┌─ Data for processing
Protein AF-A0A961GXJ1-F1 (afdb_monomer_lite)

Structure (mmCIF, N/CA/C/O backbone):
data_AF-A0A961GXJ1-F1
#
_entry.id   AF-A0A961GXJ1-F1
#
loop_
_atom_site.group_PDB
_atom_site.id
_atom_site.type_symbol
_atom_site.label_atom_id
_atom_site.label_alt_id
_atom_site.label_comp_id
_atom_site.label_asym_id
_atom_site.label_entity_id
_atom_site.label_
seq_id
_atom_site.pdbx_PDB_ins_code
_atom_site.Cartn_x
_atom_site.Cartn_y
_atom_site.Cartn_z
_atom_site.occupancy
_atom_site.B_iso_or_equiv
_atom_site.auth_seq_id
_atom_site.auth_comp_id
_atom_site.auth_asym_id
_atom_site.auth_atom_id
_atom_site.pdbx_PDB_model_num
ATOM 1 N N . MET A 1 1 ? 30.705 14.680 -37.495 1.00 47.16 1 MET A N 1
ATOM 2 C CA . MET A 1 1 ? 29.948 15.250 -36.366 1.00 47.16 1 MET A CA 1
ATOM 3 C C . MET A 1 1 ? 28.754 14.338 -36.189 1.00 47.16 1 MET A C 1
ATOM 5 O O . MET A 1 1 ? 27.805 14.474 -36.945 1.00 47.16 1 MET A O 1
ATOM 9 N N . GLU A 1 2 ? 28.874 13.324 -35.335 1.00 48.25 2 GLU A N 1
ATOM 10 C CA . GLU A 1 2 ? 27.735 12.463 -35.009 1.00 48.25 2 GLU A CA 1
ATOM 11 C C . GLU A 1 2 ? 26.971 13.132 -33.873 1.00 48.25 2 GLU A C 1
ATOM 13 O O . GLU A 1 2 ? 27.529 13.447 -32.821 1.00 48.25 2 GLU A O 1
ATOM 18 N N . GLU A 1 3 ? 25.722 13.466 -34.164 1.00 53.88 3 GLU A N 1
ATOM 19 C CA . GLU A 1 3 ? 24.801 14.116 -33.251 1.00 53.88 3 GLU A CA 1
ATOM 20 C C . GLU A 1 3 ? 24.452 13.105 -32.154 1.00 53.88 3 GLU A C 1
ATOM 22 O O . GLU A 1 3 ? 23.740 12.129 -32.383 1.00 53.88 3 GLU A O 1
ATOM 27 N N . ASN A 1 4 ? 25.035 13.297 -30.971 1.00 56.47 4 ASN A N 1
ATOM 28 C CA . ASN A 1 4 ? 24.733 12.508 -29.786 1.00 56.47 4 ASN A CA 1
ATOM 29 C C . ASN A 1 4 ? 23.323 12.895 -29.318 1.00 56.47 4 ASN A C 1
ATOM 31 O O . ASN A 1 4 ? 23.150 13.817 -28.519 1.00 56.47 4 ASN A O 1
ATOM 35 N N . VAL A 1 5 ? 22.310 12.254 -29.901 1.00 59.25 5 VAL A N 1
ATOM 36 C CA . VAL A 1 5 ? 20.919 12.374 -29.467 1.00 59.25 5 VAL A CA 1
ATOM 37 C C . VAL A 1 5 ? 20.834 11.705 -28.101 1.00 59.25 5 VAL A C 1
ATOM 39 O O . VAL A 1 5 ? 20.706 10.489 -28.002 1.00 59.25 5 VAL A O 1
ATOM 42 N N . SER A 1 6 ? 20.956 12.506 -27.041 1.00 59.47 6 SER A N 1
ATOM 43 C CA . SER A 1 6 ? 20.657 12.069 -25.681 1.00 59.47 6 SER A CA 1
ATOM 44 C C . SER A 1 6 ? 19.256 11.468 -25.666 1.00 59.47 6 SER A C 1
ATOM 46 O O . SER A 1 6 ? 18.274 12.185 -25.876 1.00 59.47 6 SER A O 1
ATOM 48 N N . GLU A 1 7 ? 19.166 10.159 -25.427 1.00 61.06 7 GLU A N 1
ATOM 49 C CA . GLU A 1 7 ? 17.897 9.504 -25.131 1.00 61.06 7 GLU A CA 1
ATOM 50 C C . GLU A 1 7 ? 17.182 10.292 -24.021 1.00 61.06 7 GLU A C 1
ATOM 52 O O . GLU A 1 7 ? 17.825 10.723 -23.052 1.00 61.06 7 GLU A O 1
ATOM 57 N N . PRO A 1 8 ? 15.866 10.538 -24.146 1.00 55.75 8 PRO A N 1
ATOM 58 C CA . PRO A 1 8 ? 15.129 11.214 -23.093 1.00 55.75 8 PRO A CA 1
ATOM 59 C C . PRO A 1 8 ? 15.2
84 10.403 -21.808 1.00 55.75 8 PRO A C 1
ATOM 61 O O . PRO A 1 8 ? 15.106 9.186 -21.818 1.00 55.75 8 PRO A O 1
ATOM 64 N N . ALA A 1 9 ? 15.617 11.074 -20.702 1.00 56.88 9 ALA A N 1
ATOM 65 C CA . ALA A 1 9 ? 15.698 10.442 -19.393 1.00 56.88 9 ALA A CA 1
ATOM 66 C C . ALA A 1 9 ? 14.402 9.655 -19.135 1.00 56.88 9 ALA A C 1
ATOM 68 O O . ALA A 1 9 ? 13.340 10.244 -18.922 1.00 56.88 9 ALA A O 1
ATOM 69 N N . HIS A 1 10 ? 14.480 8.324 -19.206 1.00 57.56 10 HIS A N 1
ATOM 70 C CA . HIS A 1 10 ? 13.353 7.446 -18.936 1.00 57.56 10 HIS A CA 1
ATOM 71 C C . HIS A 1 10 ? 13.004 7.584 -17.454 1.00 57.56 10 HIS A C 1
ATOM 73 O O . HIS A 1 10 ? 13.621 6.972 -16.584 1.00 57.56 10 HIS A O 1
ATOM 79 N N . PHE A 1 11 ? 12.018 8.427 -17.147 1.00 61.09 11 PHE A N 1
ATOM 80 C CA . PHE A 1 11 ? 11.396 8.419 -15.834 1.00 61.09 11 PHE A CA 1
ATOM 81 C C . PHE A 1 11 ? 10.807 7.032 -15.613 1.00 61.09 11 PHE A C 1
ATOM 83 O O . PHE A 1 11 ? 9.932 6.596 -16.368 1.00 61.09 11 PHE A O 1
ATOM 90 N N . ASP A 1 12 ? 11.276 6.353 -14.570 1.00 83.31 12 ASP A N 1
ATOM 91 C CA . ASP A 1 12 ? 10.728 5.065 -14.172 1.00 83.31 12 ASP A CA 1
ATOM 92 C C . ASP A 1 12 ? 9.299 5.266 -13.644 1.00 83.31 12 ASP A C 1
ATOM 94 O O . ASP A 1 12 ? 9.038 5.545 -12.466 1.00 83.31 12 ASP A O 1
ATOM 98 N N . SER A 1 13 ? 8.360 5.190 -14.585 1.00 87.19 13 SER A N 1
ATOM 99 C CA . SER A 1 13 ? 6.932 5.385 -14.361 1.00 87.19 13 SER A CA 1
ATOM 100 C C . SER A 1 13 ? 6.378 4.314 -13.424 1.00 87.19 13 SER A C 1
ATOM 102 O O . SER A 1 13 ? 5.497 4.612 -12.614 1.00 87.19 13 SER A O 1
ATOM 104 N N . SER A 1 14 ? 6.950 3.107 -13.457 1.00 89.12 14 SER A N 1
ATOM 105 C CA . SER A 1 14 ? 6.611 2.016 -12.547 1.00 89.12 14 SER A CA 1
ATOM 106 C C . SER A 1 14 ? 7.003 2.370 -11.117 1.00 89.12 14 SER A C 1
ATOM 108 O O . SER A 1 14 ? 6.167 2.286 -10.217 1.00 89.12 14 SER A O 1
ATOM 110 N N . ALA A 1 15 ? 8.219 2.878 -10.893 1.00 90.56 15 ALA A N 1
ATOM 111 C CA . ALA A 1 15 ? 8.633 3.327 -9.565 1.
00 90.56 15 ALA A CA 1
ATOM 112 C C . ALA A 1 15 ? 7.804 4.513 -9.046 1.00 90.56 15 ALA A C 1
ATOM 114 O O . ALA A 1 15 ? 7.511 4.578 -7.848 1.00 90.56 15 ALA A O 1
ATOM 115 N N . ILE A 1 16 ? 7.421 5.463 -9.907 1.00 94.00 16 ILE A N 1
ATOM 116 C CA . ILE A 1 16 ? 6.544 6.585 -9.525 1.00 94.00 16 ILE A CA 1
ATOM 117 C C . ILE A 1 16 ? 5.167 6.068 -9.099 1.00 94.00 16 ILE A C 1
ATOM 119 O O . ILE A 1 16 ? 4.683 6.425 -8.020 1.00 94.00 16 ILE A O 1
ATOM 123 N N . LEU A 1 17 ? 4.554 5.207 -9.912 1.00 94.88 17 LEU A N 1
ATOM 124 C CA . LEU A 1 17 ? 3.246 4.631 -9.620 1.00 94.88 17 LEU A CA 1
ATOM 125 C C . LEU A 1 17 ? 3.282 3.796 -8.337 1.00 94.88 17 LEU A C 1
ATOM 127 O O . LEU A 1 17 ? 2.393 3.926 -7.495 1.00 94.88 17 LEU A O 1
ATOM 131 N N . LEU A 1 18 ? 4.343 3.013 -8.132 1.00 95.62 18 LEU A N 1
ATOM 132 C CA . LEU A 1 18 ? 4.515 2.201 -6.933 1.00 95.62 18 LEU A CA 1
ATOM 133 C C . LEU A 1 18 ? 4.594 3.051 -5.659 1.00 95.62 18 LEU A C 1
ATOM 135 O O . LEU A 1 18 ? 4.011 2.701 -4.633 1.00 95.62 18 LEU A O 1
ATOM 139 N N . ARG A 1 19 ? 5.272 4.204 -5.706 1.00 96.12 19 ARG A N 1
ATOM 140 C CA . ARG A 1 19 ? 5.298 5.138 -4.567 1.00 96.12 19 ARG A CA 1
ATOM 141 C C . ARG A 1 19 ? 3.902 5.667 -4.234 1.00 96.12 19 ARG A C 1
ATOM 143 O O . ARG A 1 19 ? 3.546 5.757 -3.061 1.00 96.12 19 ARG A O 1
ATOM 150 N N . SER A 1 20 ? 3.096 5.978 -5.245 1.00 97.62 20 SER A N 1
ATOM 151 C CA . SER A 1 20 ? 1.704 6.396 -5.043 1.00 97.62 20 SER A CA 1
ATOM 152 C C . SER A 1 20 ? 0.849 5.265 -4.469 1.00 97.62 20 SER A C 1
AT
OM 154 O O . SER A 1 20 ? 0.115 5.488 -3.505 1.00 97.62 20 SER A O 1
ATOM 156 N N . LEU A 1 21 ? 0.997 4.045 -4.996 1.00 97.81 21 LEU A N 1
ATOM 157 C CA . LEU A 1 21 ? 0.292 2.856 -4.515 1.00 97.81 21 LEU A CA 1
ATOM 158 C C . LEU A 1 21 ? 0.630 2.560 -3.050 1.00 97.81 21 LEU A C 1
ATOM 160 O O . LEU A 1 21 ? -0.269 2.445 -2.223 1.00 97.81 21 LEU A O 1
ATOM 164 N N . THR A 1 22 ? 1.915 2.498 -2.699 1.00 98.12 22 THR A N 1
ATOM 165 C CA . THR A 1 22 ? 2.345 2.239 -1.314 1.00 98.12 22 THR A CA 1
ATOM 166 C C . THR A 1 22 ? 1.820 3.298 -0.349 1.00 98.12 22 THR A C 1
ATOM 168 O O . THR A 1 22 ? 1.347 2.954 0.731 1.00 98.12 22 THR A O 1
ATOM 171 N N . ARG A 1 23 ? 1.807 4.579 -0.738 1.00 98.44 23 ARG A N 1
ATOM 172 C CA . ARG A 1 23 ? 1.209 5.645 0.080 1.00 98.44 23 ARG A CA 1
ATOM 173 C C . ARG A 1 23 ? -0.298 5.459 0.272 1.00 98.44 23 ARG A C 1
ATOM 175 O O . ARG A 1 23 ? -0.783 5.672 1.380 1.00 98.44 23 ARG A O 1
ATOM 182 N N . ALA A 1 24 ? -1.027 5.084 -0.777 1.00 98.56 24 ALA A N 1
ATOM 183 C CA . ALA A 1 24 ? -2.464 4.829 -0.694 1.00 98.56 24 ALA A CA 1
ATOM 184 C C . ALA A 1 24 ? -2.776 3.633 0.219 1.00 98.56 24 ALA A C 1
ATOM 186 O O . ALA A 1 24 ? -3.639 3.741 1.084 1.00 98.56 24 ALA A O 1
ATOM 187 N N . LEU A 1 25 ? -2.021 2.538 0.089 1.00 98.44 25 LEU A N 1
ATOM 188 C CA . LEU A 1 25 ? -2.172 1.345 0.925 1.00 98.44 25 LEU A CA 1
└─
┌─ Data for processing
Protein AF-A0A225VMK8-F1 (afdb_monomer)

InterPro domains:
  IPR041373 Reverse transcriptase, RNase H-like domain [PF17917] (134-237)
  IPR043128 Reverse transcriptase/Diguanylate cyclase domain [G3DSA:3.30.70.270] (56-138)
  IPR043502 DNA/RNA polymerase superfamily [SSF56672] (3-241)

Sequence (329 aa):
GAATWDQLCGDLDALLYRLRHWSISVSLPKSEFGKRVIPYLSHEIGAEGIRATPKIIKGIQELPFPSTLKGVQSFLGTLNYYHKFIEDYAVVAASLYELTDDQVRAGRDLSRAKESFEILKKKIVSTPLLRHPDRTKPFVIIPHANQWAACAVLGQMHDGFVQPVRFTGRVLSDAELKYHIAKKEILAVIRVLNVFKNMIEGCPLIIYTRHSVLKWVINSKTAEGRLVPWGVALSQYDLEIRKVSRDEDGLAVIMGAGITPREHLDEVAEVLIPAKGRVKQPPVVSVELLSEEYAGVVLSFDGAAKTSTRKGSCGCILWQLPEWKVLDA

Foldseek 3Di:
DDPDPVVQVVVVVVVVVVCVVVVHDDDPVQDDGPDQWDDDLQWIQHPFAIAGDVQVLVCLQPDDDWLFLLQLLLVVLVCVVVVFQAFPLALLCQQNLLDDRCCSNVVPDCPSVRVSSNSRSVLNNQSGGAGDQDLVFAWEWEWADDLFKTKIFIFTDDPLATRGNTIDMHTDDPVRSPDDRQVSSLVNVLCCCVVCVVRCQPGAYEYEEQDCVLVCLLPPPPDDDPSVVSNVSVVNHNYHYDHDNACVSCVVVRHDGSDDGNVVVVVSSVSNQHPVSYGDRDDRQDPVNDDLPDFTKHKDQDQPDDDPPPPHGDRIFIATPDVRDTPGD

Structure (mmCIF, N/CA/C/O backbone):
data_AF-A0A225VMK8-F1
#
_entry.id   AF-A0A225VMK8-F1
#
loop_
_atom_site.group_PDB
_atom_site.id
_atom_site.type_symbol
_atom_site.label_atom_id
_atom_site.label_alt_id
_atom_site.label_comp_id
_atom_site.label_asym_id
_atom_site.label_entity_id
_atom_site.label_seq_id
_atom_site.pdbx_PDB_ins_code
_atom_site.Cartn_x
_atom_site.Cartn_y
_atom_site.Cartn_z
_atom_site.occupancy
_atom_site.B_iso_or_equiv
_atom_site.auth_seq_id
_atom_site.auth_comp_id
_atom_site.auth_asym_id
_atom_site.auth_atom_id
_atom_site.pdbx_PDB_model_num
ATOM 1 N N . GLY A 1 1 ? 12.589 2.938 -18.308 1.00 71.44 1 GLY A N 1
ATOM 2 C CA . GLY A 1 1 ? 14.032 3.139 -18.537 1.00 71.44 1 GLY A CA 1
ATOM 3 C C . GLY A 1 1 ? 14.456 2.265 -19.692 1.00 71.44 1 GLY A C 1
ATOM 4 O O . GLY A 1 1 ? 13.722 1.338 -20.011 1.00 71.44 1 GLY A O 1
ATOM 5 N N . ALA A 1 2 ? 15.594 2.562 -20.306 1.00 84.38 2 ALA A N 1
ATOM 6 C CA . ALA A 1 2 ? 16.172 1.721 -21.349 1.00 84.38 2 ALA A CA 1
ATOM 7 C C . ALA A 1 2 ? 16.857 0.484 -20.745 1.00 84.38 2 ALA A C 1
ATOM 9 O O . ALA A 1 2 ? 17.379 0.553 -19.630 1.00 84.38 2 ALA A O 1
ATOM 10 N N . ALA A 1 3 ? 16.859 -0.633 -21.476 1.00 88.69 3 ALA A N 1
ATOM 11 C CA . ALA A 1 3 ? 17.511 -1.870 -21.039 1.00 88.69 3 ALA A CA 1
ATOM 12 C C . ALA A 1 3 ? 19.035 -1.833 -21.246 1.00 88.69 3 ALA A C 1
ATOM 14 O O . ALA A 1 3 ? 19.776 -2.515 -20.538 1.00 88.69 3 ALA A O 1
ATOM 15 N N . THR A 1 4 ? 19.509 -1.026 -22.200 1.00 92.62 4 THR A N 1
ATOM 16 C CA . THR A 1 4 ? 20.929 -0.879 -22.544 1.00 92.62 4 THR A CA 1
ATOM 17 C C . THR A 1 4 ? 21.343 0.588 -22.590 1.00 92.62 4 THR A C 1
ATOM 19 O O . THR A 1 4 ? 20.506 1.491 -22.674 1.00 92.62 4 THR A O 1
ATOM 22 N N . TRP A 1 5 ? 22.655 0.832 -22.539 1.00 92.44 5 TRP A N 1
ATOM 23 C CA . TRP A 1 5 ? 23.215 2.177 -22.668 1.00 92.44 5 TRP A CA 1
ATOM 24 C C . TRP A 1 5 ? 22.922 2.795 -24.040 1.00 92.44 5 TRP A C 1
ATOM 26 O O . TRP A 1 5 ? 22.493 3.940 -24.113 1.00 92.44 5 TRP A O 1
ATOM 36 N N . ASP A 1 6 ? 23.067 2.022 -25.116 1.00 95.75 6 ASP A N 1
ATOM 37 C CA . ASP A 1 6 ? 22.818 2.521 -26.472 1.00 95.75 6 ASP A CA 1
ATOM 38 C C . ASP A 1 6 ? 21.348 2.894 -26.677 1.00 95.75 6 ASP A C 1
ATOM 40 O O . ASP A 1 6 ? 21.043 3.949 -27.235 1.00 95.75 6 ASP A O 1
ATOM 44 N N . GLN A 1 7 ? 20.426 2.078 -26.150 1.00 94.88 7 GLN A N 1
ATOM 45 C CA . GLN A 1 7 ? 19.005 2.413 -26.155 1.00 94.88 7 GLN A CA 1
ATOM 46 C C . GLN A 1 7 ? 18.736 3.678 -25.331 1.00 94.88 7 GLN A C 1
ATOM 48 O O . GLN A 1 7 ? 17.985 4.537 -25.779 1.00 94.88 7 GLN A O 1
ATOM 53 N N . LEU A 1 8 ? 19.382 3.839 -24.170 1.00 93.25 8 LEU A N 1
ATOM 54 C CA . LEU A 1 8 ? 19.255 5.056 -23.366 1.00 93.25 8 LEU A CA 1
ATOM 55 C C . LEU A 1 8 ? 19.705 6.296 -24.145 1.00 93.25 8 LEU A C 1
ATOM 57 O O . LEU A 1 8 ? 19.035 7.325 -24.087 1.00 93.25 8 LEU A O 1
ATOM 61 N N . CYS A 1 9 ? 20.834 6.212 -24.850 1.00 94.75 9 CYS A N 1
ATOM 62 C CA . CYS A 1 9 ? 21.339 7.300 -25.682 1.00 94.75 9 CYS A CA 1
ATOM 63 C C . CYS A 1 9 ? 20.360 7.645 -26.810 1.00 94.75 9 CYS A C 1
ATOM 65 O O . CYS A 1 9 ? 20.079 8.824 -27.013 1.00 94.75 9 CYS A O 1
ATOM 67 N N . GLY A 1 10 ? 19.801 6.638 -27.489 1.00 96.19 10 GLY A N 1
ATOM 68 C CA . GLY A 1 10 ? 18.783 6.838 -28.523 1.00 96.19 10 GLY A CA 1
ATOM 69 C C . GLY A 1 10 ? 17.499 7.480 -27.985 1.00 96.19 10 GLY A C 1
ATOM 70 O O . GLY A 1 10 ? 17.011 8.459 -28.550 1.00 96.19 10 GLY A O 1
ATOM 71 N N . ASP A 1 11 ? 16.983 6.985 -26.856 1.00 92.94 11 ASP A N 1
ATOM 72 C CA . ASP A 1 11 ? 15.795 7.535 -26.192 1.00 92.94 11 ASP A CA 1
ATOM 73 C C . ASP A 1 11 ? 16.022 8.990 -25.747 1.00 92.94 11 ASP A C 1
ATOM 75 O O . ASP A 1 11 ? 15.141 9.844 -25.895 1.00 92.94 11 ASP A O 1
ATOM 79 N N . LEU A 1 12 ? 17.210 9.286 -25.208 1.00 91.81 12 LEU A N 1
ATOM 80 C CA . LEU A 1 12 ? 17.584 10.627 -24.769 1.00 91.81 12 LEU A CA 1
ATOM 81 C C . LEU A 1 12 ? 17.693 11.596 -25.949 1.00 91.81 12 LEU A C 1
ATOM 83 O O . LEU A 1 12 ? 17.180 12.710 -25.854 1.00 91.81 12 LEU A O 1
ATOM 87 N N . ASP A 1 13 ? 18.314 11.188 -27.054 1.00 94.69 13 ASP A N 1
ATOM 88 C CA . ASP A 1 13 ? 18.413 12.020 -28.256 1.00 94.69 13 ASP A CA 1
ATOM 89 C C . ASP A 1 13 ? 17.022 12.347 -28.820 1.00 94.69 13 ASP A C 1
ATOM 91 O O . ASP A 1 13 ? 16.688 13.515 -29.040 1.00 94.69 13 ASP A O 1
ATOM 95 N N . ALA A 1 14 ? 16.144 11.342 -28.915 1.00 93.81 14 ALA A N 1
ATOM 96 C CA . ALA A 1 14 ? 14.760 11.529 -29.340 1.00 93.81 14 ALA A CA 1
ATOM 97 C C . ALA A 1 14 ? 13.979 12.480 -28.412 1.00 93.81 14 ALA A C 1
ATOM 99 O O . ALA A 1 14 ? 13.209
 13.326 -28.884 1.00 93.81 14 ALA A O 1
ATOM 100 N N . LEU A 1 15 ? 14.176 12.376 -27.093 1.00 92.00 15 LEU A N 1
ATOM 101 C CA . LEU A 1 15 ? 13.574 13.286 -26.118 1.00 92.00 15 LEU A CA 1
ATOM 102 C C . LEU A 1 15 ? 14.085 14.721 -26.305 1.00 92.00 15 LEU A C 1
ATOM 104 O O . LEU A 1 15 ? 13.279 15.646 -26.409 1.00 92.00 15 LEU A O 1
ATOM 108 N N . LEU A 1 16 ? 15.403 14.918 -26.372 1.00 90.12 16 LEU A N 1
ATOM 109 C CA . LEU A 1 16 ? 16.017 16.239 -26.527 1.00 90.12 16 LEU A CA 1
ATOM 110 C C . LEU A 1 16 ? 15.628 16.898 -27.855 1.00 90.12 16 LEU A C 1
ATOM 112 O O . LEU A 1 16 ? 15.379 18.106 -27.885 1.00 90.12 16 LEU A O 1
└─
**Exercise description:** Scan the lines above for "ATOM 115 N N" and for "ATOM 131 N N". Repeat exactly the line holding each of them and every line in between.

**Exercise output:**
ATOM 115 N N . ILE A 1 16 ? 7.421 5.463 -9.907 1.00 94.00 16 ILE A N 1
ATOM 116 C CA . ILE A 1 16 ? 6.544 6.585 -9.525 1.00 94.00 16 ILE A CA 1
ATOM 117 C C . ILE A 1 16 ? 5.167 6.068 -9.099 1.00 94.00 16 ILE A C 1
ATOM 119 O O . ILE A 1 16 ? 4.683 6.425 -8.020 1.00 94.00 16 ILE A O 1
ATOM 123 N N . LEU A 1 17 ? 4.554 5.207 -9.912 1.00 94.88 17 LEU A N 1
ATOM 124 C CA . LEU A 1 17 ? 3.246 4.631 -9.620 1.00 94.88 17 LEU A CA 1
ATOM 125 C C . LEU A 1 17 ? 3.282 3.796 -8.337 1.00 94.88 17 LEU A C 1
ATOM 127 O O . LEU A 1 17 ? 2.393 3.926 -7.495 1.00 94.88 17 LEU A O 1
ATOM 131 N N . LEU A 1 18 ? 4.343 3.013 -8.132 1.00 95.62 18 LEU A N 1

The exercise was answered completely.